October 20, 2016 | Issue Brief on European Union
Out of desperation for European allies to do more to improve their military capabilities, many American policymakers are looking to the European Union as a panacea for Europe’s ills. The belief that a stronger EU role in defense matters will encourage European countries to invest more in defense is based on the false premise that the EU will be able to achieve what NATO has not been able to do since the end of the Cold War.
The EU is not the answer to Europe’s military woes. Instead, the U.S. should be pushing for more NATO-centric solutions which will ensure that all advancements in European defense capabilities are done through the NATO alliance or at least on a multilateral basis. This will ensure NATO’s primacy over, and the right of first refusal for, all Europe-related defense matters, and it will guarantee that the U.S. has the amount of influence relevant to the level of resources it has committed to Europe.

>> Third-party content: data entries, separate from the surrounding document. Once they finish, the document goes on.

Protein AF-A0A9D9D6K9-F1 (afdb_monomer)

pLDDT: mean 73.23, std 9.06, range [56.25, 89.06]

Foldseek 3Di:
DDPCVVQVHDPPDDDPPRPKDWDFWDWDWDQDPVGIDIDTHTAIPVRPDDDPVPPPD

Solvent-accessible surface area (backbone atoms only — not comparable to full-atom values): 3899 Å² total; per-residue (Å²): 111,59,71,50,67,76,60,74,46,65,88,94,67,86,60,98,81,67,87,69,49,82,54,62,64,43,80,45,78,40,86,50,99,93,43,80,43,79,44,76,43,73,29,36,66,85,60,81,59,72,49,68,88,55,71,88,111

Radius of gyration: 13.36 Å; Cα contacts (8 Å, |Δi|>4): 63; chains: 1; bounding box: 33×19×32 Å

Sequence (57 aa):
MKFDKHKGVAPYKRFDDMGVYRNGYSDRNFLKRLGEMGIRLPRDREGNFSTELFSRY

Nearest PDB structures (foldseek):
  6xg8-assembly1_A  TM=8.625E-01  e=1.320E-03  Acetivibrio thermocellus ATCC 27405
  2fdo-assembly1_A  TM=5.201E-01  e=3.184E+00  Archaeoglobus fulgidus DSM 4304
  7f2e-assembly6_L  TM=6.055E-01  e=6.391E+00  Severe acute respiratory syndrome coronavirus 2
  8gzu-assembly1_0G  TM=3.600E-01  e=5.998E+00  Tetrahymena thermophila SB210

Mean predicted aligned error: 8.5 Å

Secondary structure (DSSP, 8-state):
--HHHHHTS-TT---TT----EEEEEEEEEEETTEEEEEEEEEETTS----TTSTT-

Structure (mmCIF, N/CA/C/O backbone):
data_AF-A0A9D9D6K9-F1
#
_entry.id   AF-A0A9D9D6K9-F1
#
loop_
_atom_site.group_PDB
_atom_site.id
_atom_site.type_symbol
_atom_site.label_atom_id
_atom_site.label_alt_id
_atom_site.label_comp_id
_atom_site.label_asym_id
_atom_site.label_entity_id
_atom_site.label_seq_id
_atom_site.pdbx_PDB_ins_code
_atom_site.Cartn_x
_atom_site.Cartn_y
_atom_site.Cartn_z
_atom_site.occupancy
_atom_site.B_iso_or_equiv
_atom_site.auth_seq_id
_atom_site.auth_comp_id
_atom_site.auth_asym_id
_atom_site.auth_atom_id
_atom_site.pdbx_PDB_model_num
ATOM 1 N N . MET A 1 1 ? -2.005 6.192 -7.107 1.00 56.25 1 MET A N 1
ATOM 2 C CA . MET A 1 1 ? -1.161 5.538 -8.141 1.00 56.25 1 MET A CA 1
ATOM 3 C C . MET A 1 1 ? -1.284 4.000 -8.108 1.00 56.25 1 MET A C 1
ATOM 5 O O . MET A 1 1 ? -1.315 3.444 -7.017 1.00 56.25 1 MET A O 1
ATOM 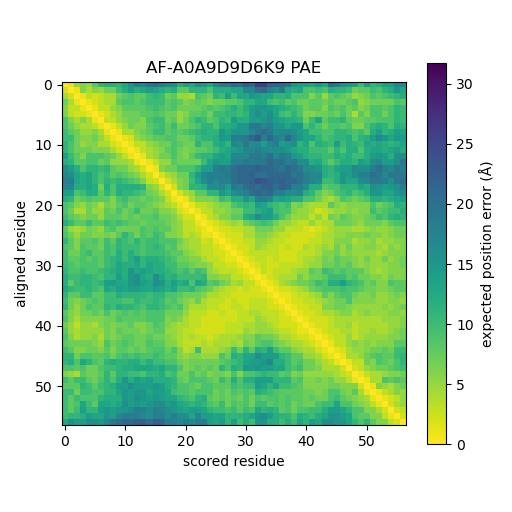9 N N . LYS A 1 2 ? -1.363 3.295 -9.258 1.00 64.19 2 LYS A N 1
ATOM 10 C CA . LYS A 1 2 ? -1.244 1.812 -9.339 1.00 64.19 2 LYS A CA 1
ATOM 11 C C . L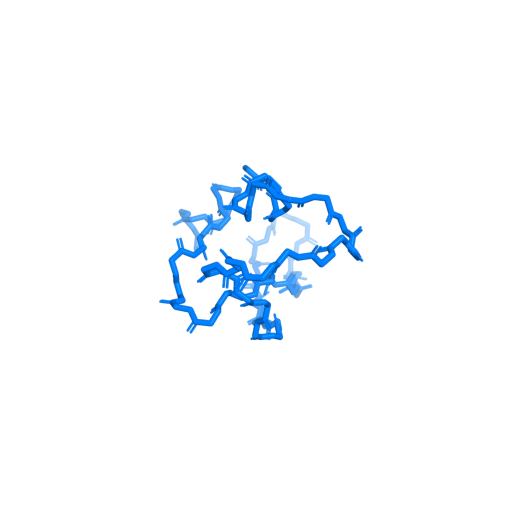YS A 1 2 ? 0.234 1.424 -9.490 1.00 64.19 2 LYS A C 1
ATOM 13 O O . LYS A 1 2 ? 0.949 2.102 -10.219 1.00 64.19 2 LYS A O 1
ATOM 18 N N . PHE A 1 3 ? 0.668 0.331 -8.863 1.00 69.56 3 PHE A N 1
ATOM 19 C CA . PHE A 1 3 ? 2.072 -0.113 -8.865 1.00 69.56 3 PHE A CA 1
ATOM 20 C C . PHE A 1 3 ? 2.673 -0.283 -10.275 1.00 69.56 3 PHE A C 1
ATOM 22 O O . PHE A 1 3 ? 3.829 0.054 -10.501 1.00 69.56 3 PHE A O 1
ATOM 29 N N . ASP A 1 4 ? 1.884 -0.731 -11.252 1.00 69.94 4 ASP A N 1
ATOM 30 C CA . ASP A 1 4 ? 2.371 -0.921 -12.627 1.00 69.94 4 ASP A CA 1
ATOM 31 C C . ASP A 1 4 ? 2.725 0.417 -13.307 1.00 69.94 4 ASP A C 1
ATOM 33 O O . ASP A 1 4 ? 3.674 0.492 -14.082 1.00 69.94 4 ASP A O 1
ATOM 37 N N . LYS A 1 5 ? 2.030 1.509 -12.946 1.00 68.88 5 LYS A N 1
ATOM 38 C CA . LYS A 1 5 ? 2.396 2.862 -13.398 1.00 68.88 5 LYS A CA 1
ATOM 39 C C . LYS A 1 5 ? 3.710 3.338 -12.785 1.00 68.88 5 LYS A C 1
ATOM 41 O O . LYS A 1 5 ? 4.438 4.056 -13.451 1.00 68.88 5 LYS A O 1
ATOM 46 N N . HIS A 1 6 ? 4.011 2.948 -11.546 1.00 70.38 6 HIS A N 1
ATOM 47 C CA . HIS A 1 6 ? 5.277 3.308 -10.902 1.00 70.38 6 HIS A CA 1
ATOM 48 C C . HIS A 1 6 ? 6.469 2.602 -11.549 1.00 70.38 6 HIS A C 1
ATOM 50 O O . HIS A 1 6 ? 7.516 3.206 -11.723 1.00 70.38 6 HIS A O 1
ATOM 56 N N . LYS A 1 7 ? 6.285 1.350 -11.974 1.00 70.12 7 LYS A N 1
ATOM 57 C CA . LYS A 1 7 ? 7.302 0.644 -12.753 1.00 70.12 7 LYS A CA 1
ATOM 58 C C . LYS A 1 7 ? 7.459 1.159 -14.181 1.00 70.12 7 LYS A C 1
ATOM 60 O O . LYS A 1 7 ? 8.459 0.852 -14.812 1.00 70.12 7 LYS A O 1
ATOM 65 N N . GLY A 1 8 ? 6.460 1.860 -14.717 1.00 68.31 8 GLY A N 1
ATOM 66 C CA . GLY A 1 8 ? 6.434 2.264 -16.124 1.00 68.31 8 GLY A CA 1
ATOM 67 C C . GLY A 1 8 ? 6.283 1.095 -17.109 1.00 68.31 8 GLY A C 1
ATOM 68 O O . GLY A 1 8 ? 6.390 1.301 -18.314 1.00 68.31 8 GLY A O 1
ATOM 69 N N . VAL A 1 9 ? 6.013 -0.127 -16.629 1.00 67.94 9 VA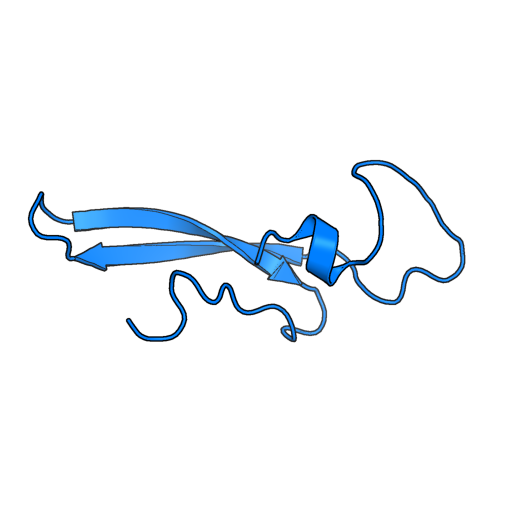L A N 1
ATOM 70 C CA . VAL A 1 9 ? 5.936 -1.338 -17.461 1.00 67.94 9 VAL A CA 1
ATOM 71 C C . VAL A 1 9 ? 4.691 -2.158 -17.129 1.00 67.94 9 VAL A C 1
ATOM 73 O O . VAL A 1 9 ? 4.269 -2.253 -15.976 1.00 67.94 9 VAL A O 1
ATOM 76 N N . ALA A 1 10 ? 4.108 -2.776 -18.157 1.00 66.44 10 ALA A N 1
ATOM 77 C CA . ALA A 1 10 ? 2.961 -3.668 -18.022 1.00 66.44 10 ALA A CA 1
ATOM 78 C C . ALA A 1 10 ? 3.322 -4.977 -17.278 1.00 66.44 10 ALA A C 1
ATOM 80 O O . ALA A 1 10 ? 4.482 -5.405 -17.316 1.00 66.44 10 ALA A O 1
ATOM 81 N N . PRO A 1 11 ? 2.344 -5.651 -16.639 1.00 63.94 11 PRO A N 1
ATOM 82 C CA . PRO A 1 11 ? 2.569 -6.925 -15.959 1.00 63.94 11 PRO A CA 1
ATOM 83 C C . PRO A 1 11 ? 3.206 -7.963 -16.896 1.00 63.94 11 PRO A C 1
ATOM 85 O O . PRO A 1 11 ? 2.806 -8.078 -18.051 1.00 63.94 11 PRO A O 1
ATOM 88 N N . TYR A 1 12 ? 4.178 -8.730 -16.390 1.00 64.75 12 TYR A N 1
ATOM 89 C CA . TYR A 1 12 ? 4.862 -9.834 -17.094 1.00 64.75 12 TYR A CA 1
ATOM 90 C C . TYR A 1 12 ? 5.736 -9.455 -18.302 1.00 64.75 12 TYR A C 1
ATOM 92 O O . TYR A 1 12 ? 6.343 -10.337 -18.908 1.00 64.75 12 TYR A O 1
ATOM 100 N N . LYS A 1 13 ? 5.872 -8.168 -18.634 1.00 63.84 13 LYS A N 1
ATOM 101 C CA . LYS A 1 13 ? 6.774 -7.713 -19.699 1.00 63.84 13 LYS A CA 1
ATOM 102 C C . LYS A 1 13 ? 8.205 -7.651 -19.164 1.00 63.84 13 LYS A C 1
ATOM 104 O O . LYS A 1 13 ? 8.428 -7.012 -18.144 1.00 63.84 13 LYS A O 1
ATOM 109 N N . ARG A 1 14 ? 9.159 -8.317 -19.818 1.00 61.84 14 ARG A N 1
ATOM 110 C CA . ARG A 1 14 ? 10.590 -8.270 -19.465 1.00 61.84 14 ARG A CA 1
ATOM 111 C C . ARG A 1 14 ? 11.303 -7.230 -20.331 1.00 61.84 14 ARG A C 1
ATOM 113 O O . ARG A 1 14 ? 11.053 -7.171 -21.529 1.00 61.84 14 ARG A O 1
ATOM 120 N N . PHE A 1 15 ? 12.144 -6.417 -19.708 1.00 66.06 15 PHE A N 1
ATOM 121 C CA . PHE A 1 15 ? 13.063 -5.474 -20.346 1.00 66.06 15 PHE A CA 1
ATOM 122 C C . PHE A 1 15 ? 14.419 -5.643 -19.660 1.00 66.06 15 PHE A C 1
ATOM 124 O O . PHE A 1 15 ? 14.440 -5.830 -18.443 1.00 66.06 15 PHE A O 1
ATOM 131 N N . ASP A 1 16 ? 15.512 -5.582 -20.420 1.00 62.16 16 ASP A N 1
ATOM 132 C CA . ASP A 1 16 ? 16.871 -5.740 -19.877 1.00 62.16 16 ASP A CA 1
ATOM 133 C C . ASP A 1 16 ? 17.245 -4.630 -18.879 1.00 62.16 16 ASP A C 1
ATOM 135 O O . ASP A 1 16 ? 18.031 -4.861 -17.968 1.00 62.16 16 ASP A O 1
ATOM 139 N N . ASP A 1 17 ? 16.607 -3.461 -18.984 1.00 61.25 17 ASP A N 1
ATOM 140 C CA . ASP A 1 17 ? 16.895 -2.265 -18.181 1.00 61.25 17 ASP A CA 1
ATOM 141 C C . ASP A 1 17 ? 15.847 -2.022 -17.072 1.00 61.25 17 ASP A C 1
ATOM 143 O O . ASP A 1 17 ? 15.461 -0.894 -16.757 1.00 61.25 17 ASP A O 1
ATOM 147 N N . MET A 1 18 ? 15.284 -3.098 -16.503 1.00 63.41 18 MET A N 1
ATOM 148 C CA . MET A 1 18 ? 14.335 -2.974 -15.391 1.00 63.41 18 MET A CA 1
ATOM 149 C C . MET A 1 18 ? 15.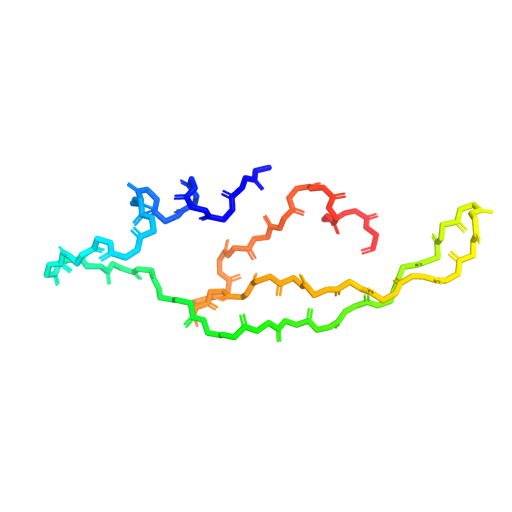039 -2.404 -14.153 1.00 63.41 18 MET A C 1
ATOM 151 O O . MET A 1 18 ? 15.635 -3.143 -13.379 1.00 63.41 18 MET A O 1
ATOM 155 N N . GLY A 1 19 ? 14.916 -1.097 -13.922 1.00 63.19 19 GLY A N 1
ATOM 156 C CA . GLY A 1 19 ? 15.403 -0.458 -12.693 1.00 63.19 19 GLY A CA 1
ATOM 157 C C . GLY A 1 19 ? 14.582 -0.801 -11.441 1.00 63.19 19 GLY A C 1
ATOM 158 O O . GLY A 1 19 ? 15.053 -0.624 -10.327 1.00 63.19 19 GLY A O 1
ATOM 159 N N . VAL A 1 20 ? 13.353 -1.314 -11.594 1.00 66.69 20 VAL A N 1
ATOM 160 C CA . VAL A 1 20 ? 12.375 -1.404 -10.493 1.00 66.69 20 VAL A CA 1
ATOM 161 C C . VAL A 1 20 ? 11.777 -2.816 -10.399 1.00 66.69 20 VAL A C 1
ATOM 163 O O . VAL A 1 20 ? 11.043 -3.278 -11.284 1.00 66.69 20 VAL A O 1
ATOM 166 N N . TYR A 1 21 ? 12.035 -3.524 -9.293 1.00 71.12 21 TYR A N 1
ATOM 167 C CA . TYR A 1 21 ? 11.667 -4.935 -9.087 1.00 71.12 21 TYR A CA 1
ATOM 168 C C . TYR A 1 21 ? 10.714 -5.128 -7.905 1.00 71.12 21 TYR A C 1
ATOM 170 O O . TYR A 1 21 ? 10.923 -4.617 -6.817 1.00 71.12 21 TYR A O 1
ATOM 178 N N . ARG A 1 22 ? 9.677 -5.968 -8.074 1.00 73.75 22 ARG A N 1
ATOM 179 C CA . ARG A 1 22 ? 8.752 -6.255 -6.961 1.00 73.75 22 ARG A CA 1
ATOM 180 C C . ARG A 1 22 ? 9.524 -7.044 -5.913 1.00 73.75 22 ARG A C 1
ATOM 182 O O . ARG A 1 22 ? 10.097 -8.073 -6.257 1.00 73.75 22 ARG A O 1
ATOM 189 N N . ASN A 1 23 ? 9.474 -6.598 -4.664 1.00 81.94 23 ASN A N 1
ATOM 190 C CA . ASN A 1 23 ? 10.064 -7.294 -3.528 1.00 81.94 23 ASN A CA 1
ATOM 191 C C . ASN A 1 23 ? 8.980 -7.644 -2.501 1.00 81.94 23 ASN A C 1
ATOM 193 O O . ASN A 1 23 ? 8.966 -7.152 -1.373 1.00 81.94 23 ASN A O 1
ATOM 197 N N . GLY A 1 24 ? 8.026 -8.465 -2.944 1.00 80.75 24 GLY A N 1
ATOM 198 C CA . GLY A 1 24 ? 6.940 -8.965 -2.108 1.00 80.75 24 GLY A CA 1
ATOM 199 C C . GLY A 1 24 ? 5.887 -7.919 -1.734 1.00 80.75 24 GLY A C 1
ATOM 200 O O . GLY A 1 24 ? 5.652 -6.937 -2.447 1.00 80.75 24 GLY A O 1
ATOM 201 N N . TYR A 1 25 ? 5.220 -8.182 -0.613 1.00 81.31 25 TYR A N 1
ATOM 202 C CA . TYR A 1 25 ? 4.147 -7.365 -0.061 1.00 81.31 25 TYR A CA 1
ATOM 203 C C . TYR A 1 25 ? 4.448 -7.044 1.401 1.00 81.31 25 TYR A C 1
ATOM 205 O O . TYR A 1 25 ? 5.049 -7.844 2.111 1.00 81.31 25 TYR A O 1
ATOM 213 N N . SER A 1 26 ? 4.016 -5.870 1.843 1.00 81.75 26 SER A N 1
ATOM 214 C CA . SER A 1 26 ? 3.979 -5.492 3.250 1.00 81.75 26 SER A CA 1
ATOM 215 C C . SER A 1 26 ? 2.532 -5.543 3.717 1.00 81.75 26 SER A C 1
ATOM 217 O O . SER A 1 26 ? 1.696 -4.831 3.157 1.00 81.75 26 SER A O 1
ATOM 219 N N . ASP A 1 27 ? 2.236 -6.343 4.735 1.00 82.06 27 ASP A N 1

European Union member states have slowly been constructing institutions to build an EU defense identity by duplicating NATO institutions. These developments read well on paper but deliver very little in reality. European Union defense initiatives have diverted scarce resources away from NATO. This has led to a growing culture in Europe of “double hatting” national troops, for both EU and NATO commitments, in order to create the illusion of increased military capability.
Proponents of EU defense integration argue that military capabilities developed under the auspices of the Common Defence and Security Policy (CSDP) will always be made available to NATO. For example, an EU Battlegroup could also be on call for NATO operations if and when NATO was ever to request its use. While theoretically appealing, this is unlikely to work in practice.
This impracticality is on account of the institutional workings of the EU and the composition of its membership. Any time that EU military assets are used, unanimous agreement by all 28 EU members is required. (Great Britain will exit the EU by 2019.) Six veto-wielding EU members are not members of NATO. Of these six countries, five are established neutral countries: Austria, Finland, Ireland, Malta, and Sweden. The other, Cyprus, is politically hostile toward NATO member Turkey and has a history of blocking NATO–EU cooperation.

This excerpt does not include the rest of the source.